Optimization in Machine Intelligence
Edwin K. P. Chong
Colorado State Univ., USA
We discuss the role of optimization methods in modern machine intelligence. More specifically, we describe a general class of decision/control strategies called state-dependent action optimization (SDAO). We outline theoretical and applied research issue related to SDAO. On the theoretical side, we introduce a framework based on optimal control and show that, under quite general conditions, there exists an optimal solution (policy or controller) that is also an SDAO scheme. This result, not usually stated this way and more commonly known as Bellman’s principle, makes SDAO schemes of interest in a wide range of applications and is the basis for self-driving vehicles and AlphaGo, the master-beating Go playing machine. We then show how to use results from submodular optimization to bound the performance of SDAO schemes relative to the optimal. We describe several application examples in which such schemes have been applied, and also outline some ongoing applications.
Human Performance Monitoring and Simulation
Matthew W, Smuck
Stanford University, USA
People with mobility limitations can benefit from exoskeletons and prostheses, but real-life applications of these technologies remain limited. One factor that limits their common application and advancement in the clinical realm is a poor definition of improved performance from these interventions. This problem is shared with all other technologies and treatments designed to improve the functional status of people with orthopedic and neurologic mobility limitations. This talk will review one solution to this problem, the emerging field of physical performance monitoring, where body-worn sensors provide accurate and clinically relevant feedback. This approach has led to new methods of monitoring and diagnosing mobility limitations, new insights into mechanisms of disease, and continuous variables to inform mobility interventions.
Automatic Generation and Formal Verification of Safe PLC Programs for Railway Control Systems
University of Reims, France
This lecture deals with research activities in partnership with SNCF (French Railway Company) to develop an integrated methodology for automatic generation, formal verification and implementation of safe PLC programs for Railway Control Systems. The first phase of the methodology focuses on the improvement of the engineering workflow during the design phase of the control system of the Power Supply Equipment of the Electric Lines (PSEEL). It results in a standardized generation of the control deliverables, including wiring diagrams and PLC programs. The second phase of the methodology is related to the application of formal verification and/or control synthesis techniques to guarantee the safety of the control installation.

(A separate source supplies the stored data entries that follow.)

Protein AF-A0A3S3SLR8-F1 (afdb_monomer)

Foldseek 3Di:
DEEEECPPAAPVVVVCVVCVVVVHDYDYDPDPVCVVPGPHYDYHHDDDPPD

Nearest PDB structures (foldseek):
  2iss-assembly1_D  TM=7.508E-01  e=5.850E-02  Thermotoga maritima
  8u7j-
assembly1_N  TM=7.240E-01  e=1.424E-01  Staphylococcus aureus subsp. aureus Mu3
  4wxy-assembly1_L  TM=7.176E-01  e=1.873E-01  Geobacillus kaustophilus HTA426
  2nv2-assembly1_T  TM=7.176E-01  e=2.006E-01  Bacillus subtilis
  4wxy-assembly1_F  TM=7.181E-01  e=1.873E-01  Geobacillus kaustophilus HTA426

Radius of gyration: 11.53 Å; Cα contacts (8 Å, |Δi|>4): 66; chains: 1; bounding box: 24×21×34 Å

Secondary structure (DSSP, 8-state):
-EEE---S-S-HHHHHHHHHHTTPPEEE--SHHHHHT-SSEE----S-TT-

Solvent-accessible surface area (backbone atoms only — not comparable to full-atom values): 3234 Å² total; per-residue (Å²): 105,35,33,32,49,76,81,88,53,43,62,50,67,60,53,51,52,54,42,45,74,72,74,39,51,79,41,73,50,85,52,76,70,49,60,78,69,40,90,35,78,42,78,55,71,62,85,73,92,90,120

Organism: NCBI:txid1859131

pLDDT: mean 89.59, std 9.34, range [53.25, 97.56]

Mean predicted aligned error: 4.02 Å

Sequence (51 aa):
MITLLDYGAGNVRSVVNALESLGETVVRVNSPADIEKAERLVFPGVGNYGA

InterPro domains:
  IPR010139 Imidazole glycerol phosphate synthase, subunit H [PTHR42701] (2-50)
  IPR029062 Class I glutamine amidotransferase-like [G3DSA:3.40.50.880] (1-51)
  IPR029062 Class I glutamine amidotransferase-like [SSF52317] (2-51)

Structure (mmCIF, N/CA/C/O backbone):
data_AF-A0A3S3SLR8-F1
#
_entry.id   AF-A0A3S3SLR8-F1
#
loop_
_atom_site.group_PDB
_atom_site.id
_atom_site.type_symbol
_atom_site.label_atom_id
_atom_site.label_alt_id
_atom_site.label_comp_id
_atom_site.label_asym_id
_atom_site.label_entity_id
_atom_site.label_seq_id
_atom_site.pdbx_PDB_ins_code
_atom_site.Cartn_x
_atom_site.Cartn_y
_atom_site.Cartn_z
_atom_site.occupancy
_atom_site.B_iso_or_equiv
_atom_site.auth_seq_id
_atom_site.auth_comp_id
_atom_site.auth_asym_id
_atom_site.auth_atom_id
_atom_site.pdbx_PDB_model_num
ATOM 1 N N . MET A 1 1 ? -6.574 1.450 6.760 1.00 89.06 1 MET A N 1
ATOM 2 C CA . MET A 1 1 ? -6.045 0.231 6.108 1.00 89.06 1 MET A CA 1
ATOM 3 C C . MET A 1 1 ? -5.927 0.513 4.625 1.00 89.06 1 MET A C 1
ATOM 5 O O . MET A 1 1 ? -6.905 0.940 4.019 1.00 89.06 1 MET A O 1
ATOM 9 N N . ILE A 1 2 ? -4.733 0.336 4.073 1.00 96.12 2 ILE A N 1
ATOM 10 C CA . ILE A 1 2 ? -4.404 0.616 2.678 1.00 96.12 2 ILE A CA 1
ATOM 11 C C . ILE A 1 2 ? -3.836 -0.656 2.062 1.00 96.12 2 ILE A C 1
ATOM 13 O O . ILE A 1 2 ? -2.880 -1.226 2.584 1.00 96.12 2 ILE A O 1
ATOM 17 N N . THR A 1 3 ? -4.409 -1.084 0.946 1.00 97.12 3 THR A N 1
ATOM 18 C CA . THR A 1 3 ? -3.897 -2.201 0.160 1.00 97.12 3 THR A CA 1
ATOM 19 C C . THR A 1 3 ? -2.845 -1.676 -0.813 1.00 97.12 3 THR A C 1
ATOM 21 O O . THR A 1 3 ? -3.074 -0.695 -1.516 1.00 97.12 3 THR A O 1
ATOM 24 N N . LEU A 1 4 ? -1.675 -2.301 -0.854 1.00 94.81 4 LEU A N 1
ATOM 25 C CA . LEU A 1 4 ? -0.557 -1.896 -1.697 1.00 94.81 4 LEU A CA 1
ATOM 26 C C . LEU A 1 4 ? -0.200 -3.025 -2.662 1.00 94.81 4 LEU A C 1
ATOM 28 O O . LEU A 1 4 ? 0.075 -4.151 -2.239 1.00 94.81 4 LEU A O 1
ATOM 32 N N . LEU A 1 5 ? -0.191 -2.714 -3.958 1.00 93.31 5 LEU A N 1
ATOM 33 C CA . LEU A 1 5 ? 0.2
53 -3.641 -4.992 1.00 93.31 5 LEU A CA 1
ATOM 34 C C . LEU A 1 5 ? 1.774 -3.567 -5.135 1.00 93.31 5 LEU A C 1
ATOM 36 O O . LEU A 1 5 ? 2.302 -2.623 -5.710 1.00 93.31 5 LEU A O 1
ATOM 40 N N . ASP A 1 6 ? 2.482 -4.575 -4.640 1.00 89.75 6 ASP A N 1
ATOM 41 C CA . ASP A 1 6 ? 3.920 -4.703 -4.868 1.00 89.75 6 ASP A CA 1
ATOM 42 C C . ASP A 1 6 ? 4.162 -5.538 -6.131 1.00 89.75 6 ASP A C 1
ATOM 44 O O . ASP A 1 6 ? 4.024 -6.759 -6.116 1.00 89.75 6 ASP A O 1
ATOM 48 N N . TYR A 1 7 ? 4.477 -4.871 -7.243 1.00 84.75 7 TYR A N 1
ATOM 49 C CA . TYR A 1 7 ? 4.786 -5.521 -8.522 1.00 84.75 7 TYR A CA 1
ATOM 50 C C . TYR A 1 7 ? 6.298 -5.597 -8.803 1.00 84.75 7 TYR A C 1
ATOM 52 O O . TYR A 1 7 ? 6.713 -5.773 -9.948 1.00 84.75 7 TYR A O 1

The verification procedure is used in place of the manual testing approaches to verify the conformity of the PLC programs with respect to safety properties that are defined by the expert. The verification is based on automatically generated models of the PSEEL, the PLC programs and PLC scan cycle. The control synthesis procedure consists of designing a robust filter to be used in conjunction with the PLC program in such a way to guarantee the generation of safe PLC-program outputs. This methodology results in: i) improving the “overloaded” workflow of systems engineers, while reducing the fatigue and stress, and ii) enhancing the system reliability due to the reduction of breakdowns on site.
Machine Learning Algorithm and Its Application Software
Tsinghua Univ., China
This talk will start from the origin, classification and other basic problems of machine learning algorithms, and discuss the various performance of machine learning algorithms in different eras, different scenarios and different tasks. The pros and cons of neural network based deep learning algorithms in big data environment are analyzed. The importance and necessity of big data for the acquisition of machine intelligence. Finally, an applicable case of conversational AI is given.
Distributed Randomized Algorithms for PageRank Computation: Recent Advances
Tokyo Inst. of Tech., Japan
PageRank is a well-known centrality measure for the web used in search engines, representing the importance of each web page. Its computation is very large scale as the rankings for all pages in the entire web are to be calculated at once, and this has prompted various studies on the algorithmic aspects of this problem. In this talk, we first present a short overview on the the problem and recent studies on distributed algorithms that have been developed in the systems control area. These algorithms are motivated by the research on collaborative control of multi-agent systems and share the following features: (i) each page computes its own PageRank value by interacting with pages connected over hyperlinks and (ii) gossip-type randomization is employed in their communications. Then, we introduce a new class of distributed algorithms, which is based on a simple but novel interpretation of PageRank. It is demonstrated via analysis and numerical simulations that these algorithms have significant advantages in their convergence performances in comparison with other existing techniques. In the last part, we discuss the works on randomization-based distributed algorithms from a broader perspective.